== Records provided ==
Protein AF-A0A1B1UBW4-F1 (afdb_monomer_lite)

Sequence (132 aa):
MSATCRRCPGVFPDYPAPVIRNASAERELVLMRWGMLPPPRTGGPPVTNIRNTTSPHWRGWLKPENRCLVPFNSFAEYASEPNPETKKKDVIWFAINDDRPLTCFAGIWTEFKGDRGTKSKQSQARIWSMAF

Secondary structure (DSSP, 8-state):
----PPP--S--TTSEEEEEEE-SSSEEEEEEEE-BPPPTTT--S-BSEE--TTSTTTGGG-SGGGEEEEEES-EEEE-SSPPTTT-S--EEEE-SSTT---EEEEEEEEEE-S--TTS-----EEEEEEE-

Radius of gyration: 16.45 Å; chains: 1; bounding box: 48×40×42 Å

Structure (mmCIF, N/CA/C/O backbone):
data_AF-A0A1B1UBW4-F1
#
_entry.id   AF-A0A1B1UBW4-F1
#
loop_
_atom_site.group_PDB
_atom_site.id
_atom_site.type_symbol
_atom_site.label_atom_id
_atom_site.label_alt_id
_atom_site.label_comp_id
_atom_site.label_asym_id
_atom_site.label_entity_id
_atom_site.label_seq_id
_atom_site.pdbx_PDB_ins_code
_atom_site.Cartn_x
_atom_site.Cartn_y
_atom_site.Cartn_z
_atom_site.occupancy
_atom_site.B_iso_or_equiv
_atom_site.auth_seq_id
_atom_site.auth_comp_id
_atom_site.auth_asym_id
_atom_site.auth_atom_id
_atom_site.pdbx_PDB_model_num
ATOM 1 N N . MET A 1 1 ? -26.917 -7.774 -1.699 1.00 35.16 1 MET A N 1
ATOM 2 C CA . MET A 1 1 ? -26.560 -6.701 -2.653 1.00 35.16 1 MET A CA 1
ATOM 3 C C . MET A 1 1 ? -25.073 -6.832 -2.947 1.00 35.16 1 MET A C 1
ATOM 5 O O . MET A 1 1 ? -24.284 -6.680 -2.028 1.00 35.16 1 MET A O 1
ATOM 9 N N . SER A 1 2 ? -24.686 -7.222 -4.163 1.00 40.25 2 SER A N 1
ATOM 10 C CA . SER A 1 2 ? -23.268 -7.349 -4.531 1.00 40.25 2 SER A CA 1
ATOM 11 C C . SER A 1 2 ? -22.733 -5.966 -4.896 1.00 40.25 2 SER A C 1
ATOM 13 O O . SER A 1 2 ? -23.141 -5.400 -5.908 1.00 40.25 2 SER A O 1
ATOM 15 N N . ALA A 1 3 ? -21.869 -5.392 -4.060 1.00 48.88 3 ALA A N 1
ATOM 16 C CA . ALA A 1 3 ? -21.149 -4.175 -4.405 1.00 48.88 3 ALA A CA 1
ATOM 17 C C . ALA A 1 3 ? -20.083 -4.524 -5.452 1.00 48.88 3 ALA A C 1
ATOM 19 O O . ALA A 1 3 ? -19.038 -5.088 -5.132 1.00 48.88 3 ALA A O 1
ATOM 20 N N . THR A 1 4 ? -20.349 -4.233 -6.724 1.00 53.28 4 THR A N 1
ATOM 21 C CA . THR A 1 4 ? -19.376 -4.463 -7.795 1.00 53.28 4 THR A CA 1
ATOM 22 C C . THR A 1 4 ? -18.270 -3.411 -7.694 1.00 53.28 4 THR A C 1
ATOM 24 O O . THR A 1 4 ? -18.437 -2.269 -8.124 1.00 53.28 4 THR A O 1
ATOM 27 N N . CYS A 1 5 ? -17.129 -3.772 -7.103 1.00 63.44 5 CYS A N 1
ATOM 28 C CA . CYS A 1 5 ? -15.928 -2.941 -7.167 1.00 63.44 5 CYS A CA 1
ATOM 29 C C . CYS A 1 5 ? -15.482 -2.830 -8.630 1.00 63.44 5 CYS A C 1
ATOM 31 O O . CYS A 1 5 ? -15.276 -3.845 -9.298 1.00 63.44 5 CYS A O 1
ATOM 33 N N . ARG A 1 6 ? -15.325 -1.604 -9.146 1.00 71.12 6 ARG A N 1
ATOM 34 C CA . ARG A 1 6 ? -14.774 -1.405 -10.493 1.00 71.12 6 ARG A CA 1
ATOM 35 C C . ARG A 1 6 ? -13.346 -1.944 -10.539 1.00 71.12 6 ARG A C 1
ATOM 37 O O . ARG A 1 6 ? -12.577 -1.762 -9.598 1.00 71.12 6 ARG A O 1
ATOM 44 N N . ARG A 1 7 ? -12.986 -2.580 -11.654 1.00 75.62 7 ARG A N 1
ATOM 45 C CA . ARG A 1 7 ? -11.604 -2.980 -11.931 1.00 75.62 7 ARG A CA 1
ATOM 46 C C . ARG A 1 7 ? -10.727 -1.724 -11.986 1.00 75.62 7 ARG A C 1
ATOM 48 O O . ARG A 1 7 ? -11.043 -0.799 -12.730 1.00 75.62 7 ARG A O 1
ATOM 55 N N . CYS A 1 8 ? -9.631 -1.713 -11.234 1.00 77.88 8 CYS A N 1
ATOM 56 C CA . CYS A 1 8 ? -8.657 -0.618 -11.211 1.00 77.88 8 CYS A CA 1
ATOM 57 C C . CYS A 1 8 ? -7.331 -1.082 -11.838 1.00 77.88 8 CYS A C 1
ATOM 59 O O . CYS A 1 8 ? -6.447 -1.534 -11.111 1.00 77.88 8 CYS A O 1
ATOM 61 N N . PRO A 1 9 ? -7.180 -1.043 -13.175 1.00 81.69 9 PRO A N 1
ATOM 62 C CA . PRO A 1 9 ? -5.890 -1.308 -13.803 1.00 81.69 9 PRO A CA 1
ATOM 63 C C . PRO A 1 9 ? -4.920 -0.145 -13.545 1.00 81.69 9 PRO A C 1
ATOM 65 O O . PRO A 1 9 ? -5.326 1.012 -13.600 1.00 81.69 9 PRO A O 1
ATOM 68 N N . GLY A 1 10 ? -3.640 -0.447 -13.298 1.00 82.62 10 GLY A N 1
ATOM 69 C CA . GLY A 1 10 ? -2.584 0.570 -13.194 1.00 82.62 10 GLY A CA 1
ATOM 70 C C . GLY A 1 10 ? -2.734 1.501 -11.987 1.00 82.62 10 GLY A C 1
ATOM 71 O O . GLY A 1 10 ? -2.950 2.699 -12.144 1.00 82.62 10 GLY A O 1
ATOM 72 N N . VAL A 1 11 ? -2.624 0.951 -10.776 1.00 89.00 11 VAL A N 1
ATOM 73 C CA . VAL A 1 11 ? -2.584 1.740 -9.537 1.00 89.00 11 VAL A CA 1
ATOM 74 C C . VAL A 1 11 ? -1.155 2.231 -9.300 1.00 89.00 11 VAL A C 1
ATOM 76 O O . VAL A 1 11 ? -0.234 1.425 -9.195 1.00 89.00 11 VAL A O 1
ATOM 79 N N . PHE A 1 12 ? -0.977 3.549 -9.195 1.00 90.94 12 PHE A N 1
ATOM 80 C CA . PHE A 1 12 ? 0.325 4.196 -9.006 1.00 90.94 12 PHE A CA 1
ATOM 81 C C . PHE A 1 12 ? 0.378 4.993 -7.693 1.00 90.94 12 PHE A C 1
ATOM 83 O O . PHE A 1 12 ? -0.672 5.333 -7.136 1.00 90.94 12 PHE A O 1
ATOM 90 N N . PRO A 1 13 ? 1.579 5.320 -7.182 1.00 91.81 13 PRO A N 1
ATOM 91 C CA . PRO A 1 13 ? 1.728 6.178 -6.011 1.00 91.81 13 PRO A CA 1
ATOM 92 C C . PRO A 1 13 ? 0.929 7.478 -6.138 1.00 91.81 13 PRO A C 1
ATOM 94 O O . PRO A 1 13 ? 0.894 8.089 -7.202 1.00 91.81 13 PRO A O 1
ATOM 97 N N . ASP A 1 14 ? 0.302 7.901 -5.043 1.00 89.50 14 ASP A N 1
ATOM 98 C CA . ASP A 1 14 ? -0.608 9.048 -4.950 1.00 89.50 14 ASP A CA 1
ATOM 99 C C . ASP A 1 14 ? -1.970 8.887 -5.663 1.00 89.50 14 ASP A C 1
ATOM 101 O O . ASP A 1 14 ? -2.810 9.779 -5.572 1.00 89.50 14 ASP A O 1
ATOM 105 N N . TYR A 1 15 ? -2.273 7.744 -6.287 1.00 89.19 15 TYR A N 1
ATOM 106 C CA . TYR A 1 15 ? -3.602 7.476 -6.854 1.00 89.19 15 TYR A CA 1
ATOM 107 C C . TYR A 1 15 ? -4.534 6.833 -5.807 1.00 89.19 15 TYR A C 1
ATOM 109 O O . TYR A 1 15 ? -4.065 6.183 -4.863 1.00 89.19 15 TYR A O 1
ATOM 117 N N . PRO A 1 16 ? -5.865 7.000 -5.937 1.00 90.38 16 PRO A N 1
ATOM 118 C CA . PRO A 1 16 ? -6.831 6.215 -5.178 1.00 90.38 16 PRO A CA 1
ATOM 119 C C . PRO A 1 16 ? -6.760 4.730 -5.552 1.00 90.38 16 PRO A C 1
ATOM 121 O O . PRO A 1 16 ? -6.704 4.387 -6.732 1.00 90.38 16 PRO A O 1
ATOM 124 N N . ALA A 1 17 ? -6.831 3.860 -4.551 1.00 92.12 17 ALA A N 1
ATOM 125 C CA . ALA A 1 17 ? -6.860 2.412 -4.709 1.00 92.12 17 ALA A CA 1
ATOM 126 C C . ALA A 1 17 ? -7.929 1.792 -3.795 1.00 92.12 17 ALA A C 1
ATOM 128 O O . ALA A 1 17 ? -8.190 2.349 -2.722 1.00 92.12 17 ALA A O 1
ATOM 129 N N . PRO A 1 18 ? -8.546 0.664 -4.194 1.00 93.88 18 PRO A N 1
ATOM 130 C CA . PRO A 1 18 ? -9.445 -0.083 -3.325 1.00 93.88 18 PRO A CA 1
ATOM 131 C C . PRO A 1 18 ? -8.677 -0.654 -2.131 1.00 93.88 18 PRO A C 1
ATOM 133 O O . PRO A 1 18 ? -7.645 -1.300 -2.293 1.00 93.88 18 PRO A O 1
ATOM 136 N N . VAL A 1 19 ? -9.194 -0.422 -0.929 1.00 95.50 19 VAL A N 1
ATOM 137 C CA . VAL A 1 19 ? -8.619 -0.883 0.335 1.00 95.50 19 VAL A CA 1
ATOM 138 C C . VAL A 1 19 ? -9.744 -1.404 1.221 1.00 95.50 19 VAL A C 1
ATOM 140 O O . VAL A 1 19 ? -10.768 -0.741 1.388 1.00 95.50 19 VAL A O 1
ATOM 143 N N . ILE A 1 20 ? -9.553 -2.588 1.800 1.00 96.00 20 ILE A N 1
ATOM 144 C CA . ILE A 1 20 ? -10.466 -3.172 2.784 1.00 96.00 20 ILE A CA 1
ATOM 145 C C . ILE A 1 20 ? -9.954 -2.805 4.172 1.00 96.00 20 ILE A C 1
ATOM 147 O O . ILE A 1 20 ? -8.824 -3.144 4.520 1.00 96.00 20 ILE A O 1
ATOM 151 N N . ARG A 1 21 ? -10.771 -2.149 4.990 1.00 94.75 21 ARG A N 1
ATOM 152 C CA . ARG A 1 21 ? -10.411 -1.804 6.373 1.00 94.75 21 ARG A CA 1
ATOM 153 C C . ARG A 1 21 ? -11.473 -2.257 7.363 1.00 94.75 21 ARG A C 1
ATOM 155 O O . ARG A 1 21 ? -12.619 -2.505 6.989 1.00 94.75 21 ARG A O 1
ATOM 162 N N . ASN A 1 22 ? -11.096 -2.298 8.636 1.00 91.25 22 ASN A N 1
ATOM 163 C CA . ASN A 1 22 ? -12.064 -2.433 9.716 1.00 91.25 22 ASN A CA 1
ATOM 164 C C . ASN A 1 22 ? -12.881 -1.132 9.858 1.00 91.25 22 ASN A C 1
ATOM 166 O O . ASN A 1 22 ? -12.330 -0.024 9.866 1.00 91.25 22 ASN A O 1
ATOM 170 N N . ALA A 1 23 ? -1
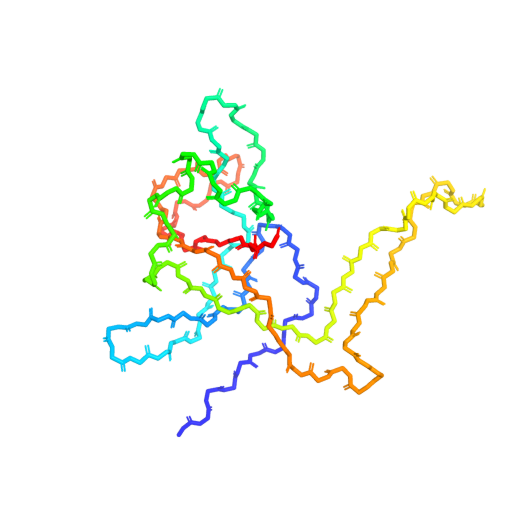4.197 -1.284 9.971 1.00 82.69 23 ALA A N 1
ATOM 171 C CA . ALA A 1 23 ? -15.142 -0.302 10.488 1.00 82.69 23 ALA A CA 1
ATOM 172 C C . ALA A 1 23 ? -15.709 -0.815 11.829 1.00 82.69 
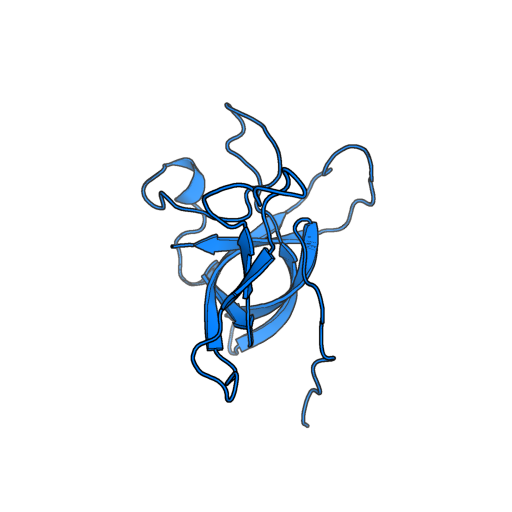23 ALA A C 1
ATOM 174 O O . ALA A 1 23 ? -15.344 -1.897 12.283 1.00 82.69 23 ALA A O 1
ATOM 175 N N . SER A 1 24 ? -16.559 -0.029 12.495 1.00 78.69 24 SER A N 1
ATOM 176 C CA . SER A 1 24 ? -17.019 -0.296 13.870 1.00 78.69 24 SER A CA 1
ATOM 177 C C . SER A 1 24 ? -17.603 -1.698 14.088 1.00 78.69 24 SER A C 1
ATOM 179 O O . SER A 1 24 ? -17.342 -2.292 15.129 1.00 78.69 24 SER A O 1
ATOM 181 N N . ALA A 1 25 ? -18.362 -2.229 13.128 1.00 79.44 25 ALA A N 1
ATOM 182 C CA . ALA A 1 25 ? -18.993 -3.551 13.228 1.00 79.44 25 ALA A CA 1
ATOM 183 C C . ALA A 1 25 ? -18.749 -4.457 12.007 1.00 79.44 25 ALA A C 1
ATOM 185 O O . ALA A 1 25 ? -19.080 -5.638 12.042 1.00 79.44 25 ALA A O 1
===
== Records provided ==
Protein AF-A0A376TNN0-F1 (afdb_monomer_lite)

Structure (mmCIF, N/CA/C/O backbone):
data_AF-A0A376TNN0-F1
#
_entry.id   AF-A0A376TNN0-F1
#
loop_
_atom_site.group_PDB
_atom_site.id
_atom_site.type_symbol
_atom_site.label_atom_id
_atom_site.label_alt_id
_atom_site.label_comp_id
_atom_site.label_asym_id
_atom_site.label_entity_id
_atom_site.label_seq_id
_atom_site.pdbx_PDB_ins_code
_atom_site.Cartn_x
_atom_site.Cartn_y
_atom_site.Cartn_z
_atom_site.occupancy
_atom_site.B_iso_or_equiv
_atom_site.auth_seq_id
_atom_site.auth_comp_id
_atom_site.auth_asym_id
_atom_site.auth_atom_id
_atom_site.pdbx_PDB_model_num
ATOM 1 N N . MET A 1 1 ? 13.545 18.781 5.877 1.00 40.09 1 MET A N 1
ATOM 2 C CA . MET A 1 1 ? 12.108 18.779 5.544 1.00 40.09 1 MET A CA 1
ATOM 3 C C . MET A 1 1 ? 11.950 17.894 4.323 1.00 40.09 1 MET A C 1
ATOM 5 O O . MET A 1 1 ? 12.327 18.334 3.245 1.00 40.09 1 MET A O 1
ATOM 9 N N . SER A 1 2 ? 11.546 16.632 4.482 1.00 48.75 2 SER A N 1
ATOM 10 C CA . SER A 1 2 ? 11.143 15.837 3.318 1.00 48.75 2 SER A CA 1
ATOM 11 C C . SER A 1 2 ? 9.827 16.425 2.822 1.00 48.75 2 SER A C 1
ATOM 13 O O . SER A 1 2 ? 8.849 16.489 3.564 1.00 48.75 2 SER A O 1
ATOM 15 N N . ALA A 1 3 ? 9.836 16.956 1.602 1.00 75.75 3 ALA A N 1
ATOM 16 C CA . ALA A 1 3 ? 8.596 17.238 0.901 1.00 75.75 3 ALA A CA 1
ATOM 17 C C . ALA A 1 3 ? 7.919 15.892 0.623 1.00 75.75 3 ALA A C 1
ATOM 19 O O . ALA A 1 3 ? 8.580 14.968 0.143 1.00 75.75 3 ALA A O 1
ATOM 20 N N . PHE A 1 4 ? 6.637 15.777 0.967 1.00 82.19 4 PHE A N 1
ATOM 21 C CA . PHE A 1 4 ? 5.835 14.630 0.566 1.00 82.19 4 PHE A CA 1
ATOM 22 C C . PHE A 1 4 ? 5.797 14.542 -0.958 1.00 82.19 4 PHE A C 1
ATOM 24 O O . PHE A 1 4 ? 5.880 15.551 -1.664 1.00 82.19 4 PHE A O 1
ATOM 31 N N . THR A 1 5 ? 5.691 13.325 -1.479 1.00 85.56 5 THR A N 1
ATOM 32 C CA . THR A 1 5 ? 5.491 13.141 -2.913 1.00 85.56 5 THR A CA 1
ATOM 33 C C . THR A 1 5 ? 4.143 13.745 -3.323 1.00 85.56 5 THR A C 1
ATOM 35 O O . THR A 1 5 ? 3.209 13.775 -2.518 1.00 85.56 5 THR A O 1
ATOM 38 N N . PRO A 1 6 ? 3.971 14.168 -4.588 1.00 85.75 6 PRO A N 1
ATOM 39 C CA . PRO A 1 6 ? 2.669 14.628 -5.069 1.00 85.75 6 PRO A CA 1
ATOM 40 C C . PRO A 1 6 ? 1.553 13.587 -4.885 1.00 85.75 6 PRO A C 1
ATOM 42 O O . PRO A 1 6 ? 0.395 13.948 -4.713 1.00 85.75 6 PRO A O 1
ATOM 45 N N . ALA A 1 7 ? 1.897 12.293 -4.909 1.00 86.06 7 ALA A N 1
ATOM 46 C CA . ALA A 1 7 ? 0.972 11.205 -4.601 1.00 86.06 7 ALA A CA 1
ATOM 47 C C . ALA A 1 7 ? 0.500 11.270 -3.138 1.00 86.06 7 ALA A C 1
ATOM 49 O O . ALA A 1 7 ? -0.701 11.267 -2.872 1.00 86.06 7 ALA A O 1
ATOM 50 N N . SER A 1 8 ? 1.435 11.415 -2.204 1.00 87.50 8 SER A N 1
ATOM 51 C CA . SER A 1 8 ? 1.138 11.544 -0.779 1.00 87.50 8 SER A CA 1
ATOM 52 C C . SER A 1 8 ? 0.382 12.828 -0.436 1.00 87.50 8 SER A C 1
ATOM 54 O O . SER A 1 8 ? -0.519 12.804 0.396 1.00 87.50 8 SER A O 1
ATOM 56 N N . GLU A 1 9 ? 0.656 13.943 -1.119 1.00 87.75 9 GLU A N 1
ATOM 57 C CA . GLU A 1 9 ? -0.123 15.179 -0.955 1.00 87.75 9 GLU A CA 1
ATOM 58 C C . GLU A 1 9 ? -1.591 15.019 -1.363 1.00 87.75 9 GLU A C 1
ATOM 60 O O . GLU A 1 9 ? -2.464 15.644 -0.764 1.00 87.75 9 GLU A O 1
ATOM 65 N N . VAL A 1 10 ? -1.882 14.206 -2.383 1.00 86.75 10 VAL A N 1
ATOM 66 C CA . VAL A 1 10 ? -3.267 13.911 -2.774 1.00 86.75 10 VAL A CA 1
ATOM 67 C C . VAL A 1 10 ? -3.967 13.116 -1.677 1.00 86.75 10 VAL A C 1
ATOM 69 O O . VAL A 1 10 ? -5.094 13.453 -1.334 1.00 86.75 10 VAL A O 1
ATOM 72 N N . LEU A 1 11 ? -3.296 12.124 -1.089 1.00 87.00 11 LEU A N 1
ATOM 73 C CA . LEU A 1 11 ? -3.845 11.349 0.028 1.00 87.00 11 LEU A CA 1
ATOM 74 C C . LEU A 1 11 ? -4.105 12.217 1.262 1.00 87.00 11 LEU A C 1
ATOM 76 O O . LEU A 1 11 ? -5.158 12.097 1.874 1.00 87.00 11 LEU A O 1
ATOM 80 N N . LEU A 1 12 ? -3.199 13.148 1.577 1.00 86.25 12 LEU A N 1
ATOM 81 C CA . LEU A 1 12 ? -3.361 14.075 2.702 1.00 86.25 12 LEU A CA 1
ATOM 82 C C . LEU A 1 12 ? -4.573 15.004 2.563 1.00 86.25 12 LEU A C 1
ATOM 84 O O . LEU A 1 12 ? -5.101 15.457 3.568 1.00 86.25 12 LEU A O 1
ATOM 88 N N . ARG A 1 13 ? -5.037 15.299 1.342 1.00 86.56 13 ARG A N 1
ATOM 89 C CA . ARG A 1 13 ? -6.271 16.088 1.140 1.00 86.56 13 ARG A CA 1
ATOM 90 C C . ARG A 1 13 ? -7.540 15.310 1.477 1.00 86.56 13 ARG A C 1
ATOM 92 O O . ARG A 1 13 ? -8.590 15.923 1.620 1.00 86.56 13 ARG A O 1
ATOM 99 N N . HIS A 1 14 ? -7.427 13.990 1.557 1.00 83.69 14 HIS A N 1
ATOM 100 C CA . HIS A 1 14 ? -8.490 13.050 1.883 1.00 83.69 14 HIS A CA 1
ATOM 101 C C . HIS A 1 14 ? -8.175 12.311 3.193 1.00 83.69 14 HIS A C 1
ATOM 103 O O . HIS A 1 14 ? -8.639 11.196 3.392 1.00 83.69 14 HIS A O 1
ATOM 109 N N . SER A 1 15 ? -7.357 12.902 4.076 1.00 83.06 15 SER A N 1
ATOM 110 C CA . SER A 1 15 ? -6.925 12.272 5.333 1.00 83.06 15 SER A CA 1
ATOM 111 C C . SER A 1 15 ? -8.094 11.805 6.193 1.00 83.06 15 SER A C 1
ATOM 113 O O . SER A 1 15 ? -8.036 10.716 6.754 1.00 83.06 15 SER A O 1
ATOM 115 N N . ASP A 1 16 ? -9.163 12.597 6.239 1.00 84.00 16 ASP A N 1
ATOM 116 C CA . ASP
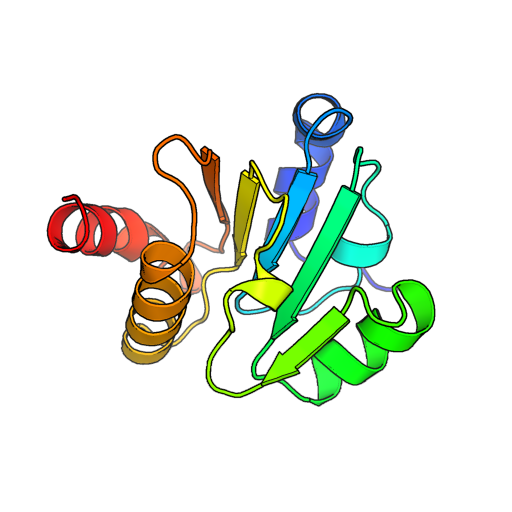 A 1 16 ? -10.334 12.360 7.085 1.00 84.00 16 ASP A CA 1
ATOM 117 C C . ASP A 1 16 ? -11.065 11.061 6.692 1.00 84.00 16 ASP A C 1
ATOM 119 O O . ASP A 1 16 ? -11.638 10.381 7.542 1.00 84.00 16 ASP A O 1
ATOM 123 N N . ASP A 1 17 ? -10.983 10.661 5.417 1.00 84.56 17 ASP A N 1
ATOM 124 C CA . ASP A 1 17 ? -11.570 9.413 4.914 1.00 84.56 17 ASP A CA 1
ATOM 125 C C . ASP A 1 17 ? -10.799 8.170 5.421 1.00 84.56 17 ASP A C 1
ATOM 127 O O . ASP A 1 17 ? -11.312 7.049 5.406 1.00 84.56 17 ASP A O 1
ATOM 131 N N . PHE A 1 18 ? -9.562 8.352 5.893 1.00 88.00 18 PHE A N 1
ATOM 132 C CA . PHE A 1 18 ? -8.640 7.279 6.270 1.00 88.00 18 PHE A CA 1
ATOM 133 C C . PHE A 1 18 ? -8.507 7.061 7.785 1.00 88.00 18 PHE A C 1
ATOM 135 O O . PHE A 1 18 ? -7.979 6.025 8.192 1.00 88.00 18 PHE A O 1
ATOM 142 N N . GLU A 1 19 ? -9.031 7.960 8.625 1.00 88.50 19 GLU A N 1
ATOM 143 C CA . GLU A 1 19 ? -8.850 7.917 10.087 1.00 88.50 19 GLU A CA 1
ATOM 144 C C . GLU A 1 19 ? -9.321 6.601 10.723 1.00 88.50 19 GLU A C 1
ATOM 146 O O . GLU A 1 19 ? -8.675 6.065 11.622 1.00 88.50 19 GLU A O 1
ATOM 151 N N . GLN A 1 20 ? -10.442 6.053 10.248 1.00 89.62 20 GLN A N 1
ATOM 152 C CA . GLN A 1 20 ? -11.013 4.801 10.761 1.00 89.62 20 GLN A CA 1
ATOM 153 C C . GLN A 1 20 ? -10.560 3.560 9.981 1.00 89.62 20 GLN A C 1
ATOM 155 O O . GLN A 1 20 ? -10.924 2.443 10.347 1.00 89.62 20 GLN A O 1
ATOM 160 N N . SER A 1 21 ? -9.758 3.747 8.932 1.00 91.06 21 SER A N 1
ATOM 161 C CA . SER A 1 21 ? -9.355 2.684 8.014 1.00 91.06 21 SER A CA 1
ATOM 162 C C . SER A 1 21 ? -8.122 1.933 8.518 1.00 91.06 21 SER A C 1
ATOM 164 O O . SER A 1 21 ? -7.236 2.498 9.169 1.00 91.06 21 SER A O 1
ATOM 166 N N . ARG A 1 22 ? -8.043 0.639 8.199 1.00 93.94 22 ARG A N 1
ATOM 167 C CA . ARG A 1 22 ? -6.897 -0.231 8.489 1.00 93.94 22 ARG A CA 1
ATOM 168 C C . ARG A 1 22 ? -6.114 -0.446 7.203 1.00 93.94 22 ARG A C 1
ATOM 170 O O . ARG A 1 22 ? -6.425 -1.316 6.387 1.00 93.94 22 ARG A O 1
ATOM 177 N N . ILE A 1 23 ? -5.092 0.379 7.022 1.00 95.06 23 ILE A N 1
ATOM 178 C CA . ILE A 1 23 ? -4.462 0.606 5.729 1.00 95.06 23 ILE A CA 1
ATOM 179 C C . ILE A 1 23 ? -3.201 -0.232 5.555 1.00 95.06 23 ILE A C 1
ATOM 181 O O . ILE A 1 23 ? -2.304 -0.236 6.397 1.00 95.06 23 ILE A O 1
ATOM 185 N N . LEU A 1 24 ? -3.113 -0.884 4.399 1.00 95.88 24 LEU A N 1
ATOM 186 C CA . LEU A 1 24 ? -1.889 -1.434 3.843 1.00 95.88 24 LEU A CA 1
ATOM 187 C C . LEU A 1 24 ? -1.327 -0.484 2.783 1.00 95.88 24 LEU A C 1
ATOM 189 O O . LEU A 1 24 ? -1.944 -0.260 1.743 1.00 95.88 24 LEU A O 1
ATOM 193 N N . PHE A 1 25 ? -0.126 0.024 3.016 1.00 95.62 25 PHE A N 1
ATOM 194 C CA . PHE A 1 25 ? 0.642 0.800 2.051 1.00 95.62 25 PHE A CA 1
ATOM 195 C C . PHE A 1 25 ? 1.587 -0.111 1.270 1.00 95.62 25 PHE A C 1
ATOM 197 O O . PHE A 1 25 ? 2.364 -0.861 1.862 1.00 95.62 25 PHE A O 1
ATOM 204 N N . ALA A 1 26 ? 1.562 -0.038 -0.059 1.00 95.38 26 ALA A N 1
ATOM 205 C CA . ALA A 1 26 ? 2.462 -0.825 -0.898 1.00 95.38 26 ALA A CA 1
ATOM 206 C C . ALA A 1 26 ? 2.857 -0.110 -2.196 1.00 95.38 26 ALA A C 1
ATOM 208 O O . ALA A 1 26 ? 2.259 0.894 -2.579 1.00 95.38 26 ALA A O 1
===
Try it: Within the material above, extract exactly the lines that start at the line containing "ATOM 15 N N . ALA A 1 3 ? 9.836" and stop after the line containing "ATOM 17 C C . ALA A 1 3 ? 7.919", and only those.

Response area:
ATOM 15 N N . ALA A 1 3 ? 9.836 16.956 1.602 1.00 75.75 3 ALA A N 1
ATOM 16 C CA . ALA A 1 3 ? 8.596 17.238 0.901 1.00 75.75 3 ALA A CA 1
ATOM 17 C C . ALA A 1 3 ? 7.919 15.892 0.623 1.00 75.75 3 ALA A C 1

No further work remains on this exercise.